Of course, he might scale back from a radical "default on all treasuries" to a more sensible - and David Broder approved - "default on Social Security treasuries". That way the Chinese don't get upset and make life difficult for corporate business seeking to expand in that country. As for seniors, well, they can go back to work.



8 comments

Quiddity, check out Bruce Bartlett's smackdown on Reynold's faux-innocent question

http://wallstreetpit.com/17302-another-dumb-right-wing-idea-default-on-the-debt

Thoughtful and brutal.

By Blogger riffle, at 2/20/2010 7:25 PM  

Placing SS taxes into Treasuries meant that the govt. borrowed this $ from wager earners. The expectation is/was that the economy will continue to grow so there was no problem in paying out as the Boomers retired. In addition to squandering the money on wars, defense and other boondoggles like a little used airport for Congressman Jack Murtha's district, Wall Street bailouts, and so on, we should realize that the possibilities for economic expansion are pretty much gone. Why? Oil production peaked in 2005; and cheap oil production peaked in 1998, when oil was $11 a barrel. No cheap and increasing supply of oil = no grwoth and decline.

By Anonymous Anonymous, at 2/21/2010 6:07 AM  

Peak oil? Not even close. Peak oil is wishful thinking on the part of anti-energy activists who have manufactured a pseudo-scientific fantasy to support their political wishful thinking.

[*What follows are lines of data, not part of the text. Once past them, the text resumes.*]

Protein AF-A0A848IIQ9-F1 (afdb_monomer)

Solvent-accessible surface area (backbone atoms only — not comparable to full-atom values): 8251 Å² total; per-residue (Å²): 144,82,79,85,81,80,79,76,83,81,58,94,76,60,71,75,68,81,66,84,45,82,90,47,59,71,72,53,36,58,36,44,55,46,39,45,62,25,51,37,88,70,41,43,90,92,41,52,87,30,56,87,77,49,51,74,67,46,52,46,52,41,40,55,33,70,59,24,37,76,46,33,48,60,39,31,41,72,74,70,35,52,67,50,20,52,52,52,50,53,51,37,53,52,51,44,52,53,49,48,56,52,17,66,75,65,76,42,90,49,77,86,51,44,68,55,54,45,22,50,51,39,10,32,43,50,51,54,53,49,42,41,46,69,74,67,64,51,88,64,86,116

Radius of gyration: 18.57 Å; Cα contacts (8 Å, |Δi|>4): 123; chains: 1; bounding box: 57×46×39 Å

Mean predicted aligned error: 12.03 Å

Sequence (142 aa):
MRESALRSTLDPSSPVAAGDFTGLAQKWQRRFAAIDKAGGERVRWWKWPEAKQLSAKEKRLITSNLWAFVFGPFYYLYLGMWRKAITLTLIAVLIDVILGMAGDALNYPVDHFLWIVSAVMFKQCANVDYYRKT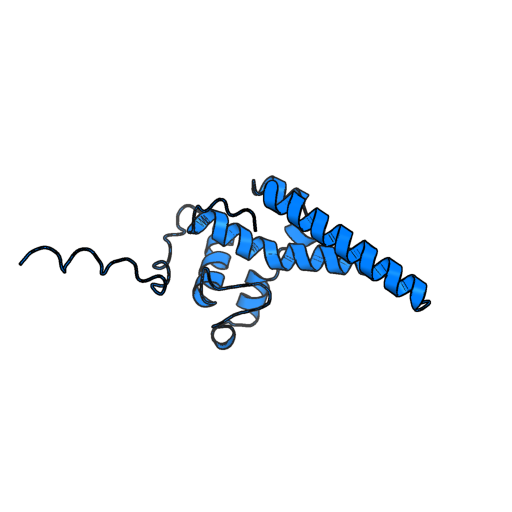VLKRREWW

pLDDT: mean 70.03, std 12.52, range [36.94, 85.5]

Organism: NCBI:txid2728848

Secondary structure (DSSP, 8-state):
--SSSSSSS--TTS--TT--GGGS-HHHHHHHHHHHTTTGGG-BTTB-TTTTTS-HHHHHHHH--HHHHHHTHHHHHHTT-HHHHHHHHHHHHHHHHHHHHHHHHHT---HHHHHHHHHHHHHHHHHHHHHIIIII------

Foldseek 3Di:
DPDPPPPPPPDPQPLLPLPPCVVPDPLLSLLQVLCSQQVQLPDDLVDGPNVVRDDPVSVCSLQADPCCLVVPLVVCVVLVNNLVSVVLVVVLVVVLVVVVVVCVVVVHPCPVCSSNVSSSVSRRVVSSVSSCCPSVVDSDSD

Structure (mmCIF, N/CA/C/O backbone):
data_AF-A0A848IIQ9-F1
#
_entry.id   AF-A0A848IIQ9-F1
#
loop_
_atom_site.group_PDB
_atom_site.id
_atom_site.type_symbol
_atom_site.label_atom_id
_atom_site.label_alt_id
_atom_site.label_comp_id
_atom_site.label_asym_id
_atom_site.label_entity_id
_atom_site.label_seq_id
_atom_site.pdbx_PDB_ins_code
_atom_site.Cartn_x
_atom_site.Cartn_y
_atom_site.Cartn_z
_atom_site.occupancy
_atom_site.B_iso_or_equiv
_atom_site.auth_seq_id
_atom_site.auth_comp_id
_atom_site.auth_asym_id
_atom_site.auth_atom_id
_atom_site.pdbx_PDB_model_num
ATOM 1 N N . MET A 1 1 ? -35.181 35.242 14.783 1.00 47.19 1 MET A N 1
ATOM 2 C CA . MET A 1 1 ? -34.431 34.640 15.915 1.00 47.19 1 MET A CA 1
ATOM 3 C C . MET A 1 1 ? -34.402 33.095 15.851 1.00 47.19 1 MET A C 1
ATOM 5 O O . MET A 1 1 ? -34.538 32.452 16.881 1.00 47.19 1 MET A O 1
ATOM 9 N N . ARG A 1 2 ? -34.235 32.462 14.670 1.00 44.69 2 ARG A N 1
ATOM 10 C CA . ARG A 1 2 ? -34.292 30.982 14.551 1.00 44.69 2 ARG A CA 1
ATOM 11 C C . ARG A 1 2 ? -33.437 30.338 13.444 1.00 44.69 2 ARG A C 1
ATOM 13 O O . ARG A 1 2 ? -33.603 29.156 13.186 1.00 44.69 2 ARG A O 1
ATOM 20 N N . GLU A 1 3 ? -32.500 31.061 12.827 1.00 42.03 3 GLU A N 1
ATOM 21 C CA . GLU A 1 3 ? -31.715 30.522 11.692 1.00 42.03 3 GLU A CA 1
ATOM 22 C C . GLU A 1 3 ? -30.210 30.353 11.967 1.00 42.03 3 GLU A C 1
ATOM 24 O O . GLU A 1 3 ? -29.491 29.800 11.142 1.00 42.03 3 GLU A O 1
ATOM 29 N N . SER A 1 4 ? -29.716 30.749 13.145 1.00 43.19 4 SER A N 1
ATOM 30 C CA . SER A 1 4 ? -28.275 30.691 13.463 1.00 43.19 4 SER A CA 1
ATOM 31 C C . SER A 1 4 ? -27.802 29.346 14.055 1.00 43.19 4 SER A C 1
ATOM 33 O O . SER A 1 4 ? -26.608 29.119 14.204 1.00 43.19 4 SER A O 1
ATOM 35 N N . ALA A 1 5 ? -28.712 28.422 14.393 1.00 41.34 5 ALA A N 1
ATOM 36 C CA . ALA A 1 5 ? -28.380 27.234 15.197 1.00 41.34 5 ALA A CA 1
ATOM 37 C C . ALA A 1 5 ? -28.130 25.932 14.404 1.00 41.34 5 ALA A C 1
ATOM 39 O O . ALA A 1 5 ? -27.760 24.927 14.999 1.00 41.34 5 ALA A O 1
ATOM 40 N N . LEU A 1 6 ? -28.319 25.921 13.078 1.00 41.06 6 LEU A N 1
ATOM 41 C CA . LEU A 1 6 ? -28.248 24.692 12.261 1.00 41.06 6 LEU A CA 1
ATOM 42 C C . LEU A 1 6 ? -26.961 24.546 11.432 1.00 41.06 6 LEU A C 1
ATOM 44 O O . LEU A 1 6 ? -26.805 23.566 10.711 1.00 41.06 6 LEU A O 1
ATOM 48 N N . ARG A 1 7 ? -26.021 25.496 11.524 1.00 38.09 7 ARG A N 1
ATOM 49 C CA . ARG A 1 7 ? -24.773 25.494 10.731 1.00 38.09 7 ARG A CA 1
ATOM 50 C C . ARG A 1 7 ? -23.508 25.130 11.520 1.00 38.09 7 ARG A C 1
ATOM 52 O O . ARG A 1 7 ? -22.414 25.319 11.003 1.00 38.09 7 ARG A O 1
ATOM 59 N N . SER A 1 8 ? -23.626 24.603 12.739 1.00 39.03 8 SER A N 1
ATOM 60 C CA . SER A 1 8 ? -22.471 24.344 13.619 1.00 39.03 8 SER A CA 1
ATOM 61 C C . SER A 1 8 ? -22.056 22.873 13.772 1.00 39.03 8 SER A C 1
ATOM 63 O O . SER A 1 8 ? -21.125 22.602 14.520 1.00 39.03 8 SER A O 1
ATOM 65 N N . THR A 1 9 ? -22.670 21.911 13.071 1.00 43.41 9 THR A N 1
ATOM 66 C CA . THR A 1 9 ? -22.332 20.475 13.238 1.00 43.41 9 THR A CA 1
ATOM 67 C C . THR A 1 9 ? -21.503 19.866 12.107 1.00 43.41 9 THR A C 1
ATOM 69 O O . THR A 1 9 ? -21.321 18.653 12.066 1.00 43.41 9 THR A O 1
ATOM 72 N N . LEU A 1 10 ? -20.977 20.674 11.188 1.00 40.12 10 LEU A N 1
ATOM 73 C CA . LEU A 1 10 ? -20.004 20.218 10.194 1.00 40.12 10 LEU A CA 1
ATOM 74 C C . LEU A 1 10 ? -18.645 20.822 10.524 1.00 40.12 10 LEU A C 1
ATOM 76 O O . LEU A 1 10 ? -18.150 21.685 9.806 1.00 40.12 10 LEU A O 1
ATOM 80 N N . ASP A 1 11 ? -18.061 20.377 11.632 1.00 37.34 11 ASP A N 1
ATOM 81 C CA . ASP A 1 11 ? -16.631 20.536 11.851 1.00 37.34 11 ASP A CA 1
ATOM 82 C C . ASP A 1 11 ? -15.903 19.333 11.212 1.00 37.34 11 ASP A C 1
ATOM 84 O O . ASP A 1 11 ? -15.913 18.240 11.784 1.00 37.34 11 ASP A O 1
ATOM 88 N N . PRO A 1 12 ? -15.253 19.482 10.039 1.00 44.81 12 PRO A N 1
ATOM 89 C CA . PRO A 1 12 ? -14.418 18.437 9.430 1.00 44.81 12 PRO A CA 1
ATOM 90 C C . PRO A 1 12 ? -13.110 18.180 10.216 1.00 44.81 12 PRO A C 1
ATOM 92 O O . PRO A 1 12 ? -12.195 17.502 9.732 1.00 44.81 12 PRO A O 1
ATOM 95 N N . SER A 1 13 ? -12.986 18.763 11.410 1.00 42.66 13 SER A N 1
ATOM 96 C CA . SER A 1 13 ? -11.893 18.583 12.368 1.00 42.66 13 SER A CA 1
ATOM 97 C C . SER A 1 13 ? -12.283 17.716 13.560 1.00 42.66 13 SER A C 1
ATOM 99 O O . SER A 1 13 ? -11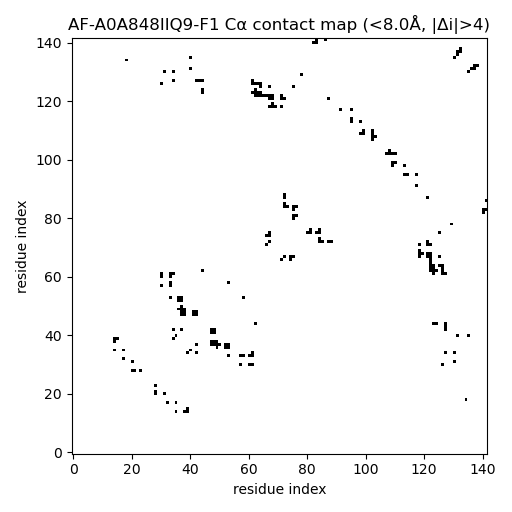.406 17.392 14.358 1.00 42.66 13 SER A O 1
ATOM 101 N N . SER A 1 14 ? -13.551 17.309 13.679 1.00 36.94 14 SER A N 1
ATOM 102 C CA . SER A 1 14 ? -13.930 16.326 14.689 1.00 36.94 14 SER A CA 1
ATOM 103 C C . SER A 1 14 ? -13.216 15.008 14.366 1.00 36.94 14 SER A C 1
ATOM 105 O O . SER A 1 14 ? -13.454 14.461 13.283 1.00 36.94 14 SER A O 1
ATOM 107 N N . PRO A 1 15 ? -12.328 14.487 15.241 1.00 42.47 15 PRO A N 1
ATOM 108 C CA . PRO A 1 15 ? -11.846 13.123 15.092 1.00 42.47 15 PRO A CA 1
ATOM 109 C C . PRO A 1 15 ? -13.109 12.275 15.075 1.00 42.47 15 PRO A C 1
ATOM 111 O O . PRO A 1 15 ? -13.898 12.369 16.014 1.00 42.47 15 PRO A O 1
ATOM 114 N N . VAL A 1 16 ? -13.373 11.582 13.962 1.00 51.19 16 VAL A N 1
ATOM 115 C CA . VAL A 1 16 ? -14.543 10.712 13.810 1.00 51.19 16 VAL A CA 1
ATOM 116 C C . VAL A 1 16 ? -14.587 9.860 15.066 1.00 51.19 16 VAL A C 1
ATOM 118 O O . VAL A 1 16 ? -13.707 9.028 15.259 1.00 51.19 16 VAL A O 1
ATOM 121 N N . ALA A 1 17 ? -15.522 10.198 15.957 1.00 46.12 17 ALA A N 1
ATOM 122 C CA . ALA A 1 17 ? -15.481 9.819 17.357 1.00 46.12 17 ALA A CA 1
ATOM 123 C C . ALA A 1 17 ? -15.219 8.326 17.447 1.00 46.12 17 ALA A C 1
ATOM 125 O O . ALA A 1 17 ? -16.067 7.580 16.964 1.00 46.12 17 ALA A O 1
ATOM 126 N N . ALA A 1 18 ? -14.036 7.956 17.966 1.00 49.09 18 ALA A N 1
ATOM 127 C CA . ALA A 1 18 ? -13.586 6.607 18.302 1.00 49.09 18 ALA A CA 1
ATOM 128 C C . ALA A 1 18 ? -14.553 5.544 17.773 1.00 49.09 18 ALA A C 1
ATOM 130 O O . ALA A 1 18 ? -15.412 5.063 18.512 1.00 49.09 18 ALA A O 1
ATOM 131 N N . GLY A 1 19 ? -14.508 5.316 16.453 1.00 53.78 19 GLY A N 1
ATOM 132 C CA . GLY A 1 19 ? -15.561 4.576 15.768 1.00 53.78 19 GLY A CA 1
ATOM 133 C C . GLY A 1 19 ? -15.753 3.237 16.458 1.00 53.78 19 GLY A C 1
ATOM 134 O O . GLY A 1 19 ? -14.777 2.525 16.679 1.00 53.78 19 GLY A O 1
ATOM 135 N N . ASP A 1 20 ? -16.982 2.912 16.846 1.00 58.03 20 ASP A N 1
ATOM 136 C CA . ASP A 1 20 ? -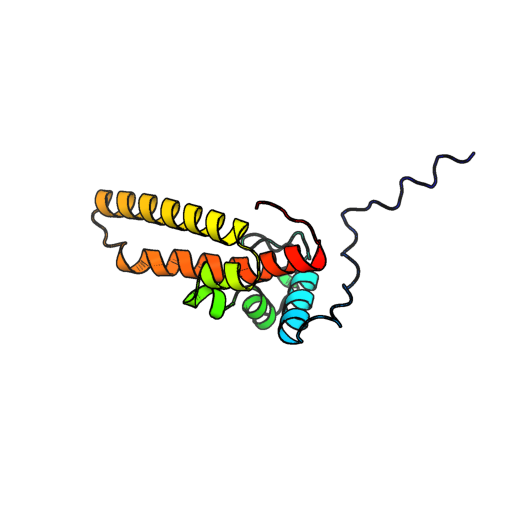17.281 1.657 17.520 1.00 58.03 20 ASP A CA 1
ATOM 137 C C . ASP A 1 20 ? -16.939 0.485 16.578 1.00 58.03 20 ASP A C 1
ATOM 139 O O . ASP A 1 20 ? -17.706 0.094 15.696 1.00 58.03 20 ASP A O 1
ATOM 143 N N . PHE A 1 21 ? -15.709 -0.026 16.688 1.00 66.44 21 PHE A N 1
ATOM 144 C CA . PHE A 1 21 ? -15.172 -1.062 15.808 1.00 66.44 21 PHE A CA 1
ATOM 145 C C . PHE A 1 21 ? -15.673 -2.461 16.206 1.00 66.44 21 PHE A C 1
ATOM 147 O O . PHE A 1 21 ? -15.191 -3.455 15.658 1.00 66.44 21 PHE A O 1
ATOM 154 N N . THR A 1 22 ? -16.604 -2.566 17.160 1.00 60.44 22 THR A N 1
ATOM 155 C CA . THR A 1 22 ? -17.086 -3.820 17.770 1.00 60.44 22 THR A CA 1
ATOM 156 C C . THR A 1 22 ? -17.610 -4.845 16.762 1.00 60.44 22 THR A C 1
ATOM 158 O O . THR A 1 22 ? -17.472 -6.041 17.002 1.00 60.44 22 THR A O 1
ATOM 161 N N . GLY A 1 23 ? -18.089 -4.412 15.590 1.00 66.81 23 GLY A N 1
ATOM 162 C CA . GLY A 1 23 ? -18.512 -5.295 14.490 1.00 66.81 23 GLY A CA 1
ATOM 163 C C . GLY A 1 23 ? -17.394 -5.823 13.572 1.00 66.81 23 GLY A C 1
ATOM 164 O O . GLY A 1 23 ? -17.668 -6.587 12.648 1.00 66.81 23 GLY A O 1
ATOM 165 N N . LEU A 1 24 ? -16.137 -5.415 13.771 1.00 74.00 24 LEU A N 1
ATOM 166 C CA . LEU A 1 24 ? -14.996 -5.813 12.938 1.00 74.00 24 LEU A CA 1
ATOM 167 C C . LEU A 1 24 ? -14.119 -6.850 13.633 1.00 74.00 24 LEU A C 1
ATOM 169 O O . LEU A 1 24 ? -13.974 -6.857 14.851 1.00 74.00 24 LEU A O 1
ATOM 173 N N . ALA A 1 25 ? -13.433 -7.682 12.845 1.00 79.94 25 ALA A N 1
ATOM 174 C CA . ALA A 1 25 ? -12.442 -8.607 13.386 1.00 79.94 25 ALA A CA 1
ATOM 175 C C . ALA A 1 25 ? -11.396 -7.861 14.238 1.00 79.94 25 ALA A C 1
ATOM 177 O O . ALA A 1 25 ? -10.885 -6.816 13.827 1.00 79.94 25 ALA A O 1
ATOM 178 N N . GLN A 1 26 ? -11.004 -8.438 15.378 1.00 78.19 26 GLN A N 1
ATOM 179 C CA . GLN A 1 26 ? -10.089 -7.830 16.360 1.00 78.19 26 GLN A CA 1
ATOM 180 C C . GLN A 1 26 ? -8.771 -7.317 15.742 1.00 78.19 26 GLN A C 1
ATOM 182 O O . GLN A 1 26 ? -8.198 -6.312 16.167 1.00 78.19 26 GLN A O 1
ATOM 187 N N . LYS A 1 27 ? -8.301 -7.976 14.676 1.00 79.62 27 LYS A N 1
ATOM 188 C CA . LYS A 1 27 ? -7.152 -7.542 13.867 1.00 79.62 27 LYS A CA 1
ATOM 189 C C . LYS A 1 27 ? -7.354 -6.155 13.246 1.00 79.62 27 LYS A C 1
ATOM 191 O O . LYS A 1 27 ? -6.425 -5.350 13.247 1.00 79.62 27 LYS A O 1
ATOM 196 N N . TRP A 1 28 ? -8.536 -5.890 12.694 1.00 79.75 28 TRP A N 1
ATOM 197 C CA . TRP A 1 28 ? -8.880 -4.610 12.079 1.00 79.75 28 TRP A CA 1
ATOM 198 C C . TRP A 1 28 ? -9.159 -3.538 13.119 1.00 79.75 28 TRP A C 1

Once the country votes the Democrats out of power and starts massive drilling and energy production, the United States is going to roar back.

By Anonymous Anonymous, at 2/21/2010 3:51 PM  

^ ah, cargo-cult thinking.

Sink the wells and the oil will flow.

So childlike in its naivete.

The price of oil is a marginal point of pain in the economy. It's significant, but not as significant as the cost of land and ground rents.

Oil goes up, ground rents go down.

By Anonymous Anonymous, at 2/21/2010 7:58 PM  

Cost of land? Ground rent? What are you talking about? Oil leases? Real estate?

By Anonymous Anonymous, at 2/22/2010 6:31 AM  

I pay $100/mo on gas and perhaps another $100/mo for energy costs is incorporated into the stuff I buy.

I pay an order of magnitude more just for ground rent.

Ground rent is the site value of a property, what it costs without any capital improvements.

Energy is very marginal in our economy compared to the money we have to pay for land use rights.

The boom last decade was driven by over three trillion dollars of real estate mortgage lending 2003-2006.

Oil being $3 or $2 a gallon is really neither here nor there compared to that.

By Blogger Unknown, at 2/22/2010 10:57 AM  

"Peak oil? Not even close."

A right-wing fool who swallows ExxonMobil accounting tricks hook, line and sinker. There's a difference between "oil reserves" and "oil-equivalent reserves." XOM is finding natural gas, not a lot of oil. It's easy to "find" a lot of natural gas when you purchase a company (XTO Energy) that is the country's largest producer of same.

By Anonymous Screamin' Demon, at 2/22/2010 11:45 AM  

Anonymous wrote, Cost of land? Ground rent? What are you talking about? Oil leases? Real estate?

Heh. The fact that someone doesn't understand the basic definitions of the economics of land, and how big a chunk of the economy land is, shows how pathetic our political debate is. (I'm saying that because this lack of knowledge is probably representative of 99.9% of the electorate, and a sizeable majority of practicing "economistsS".)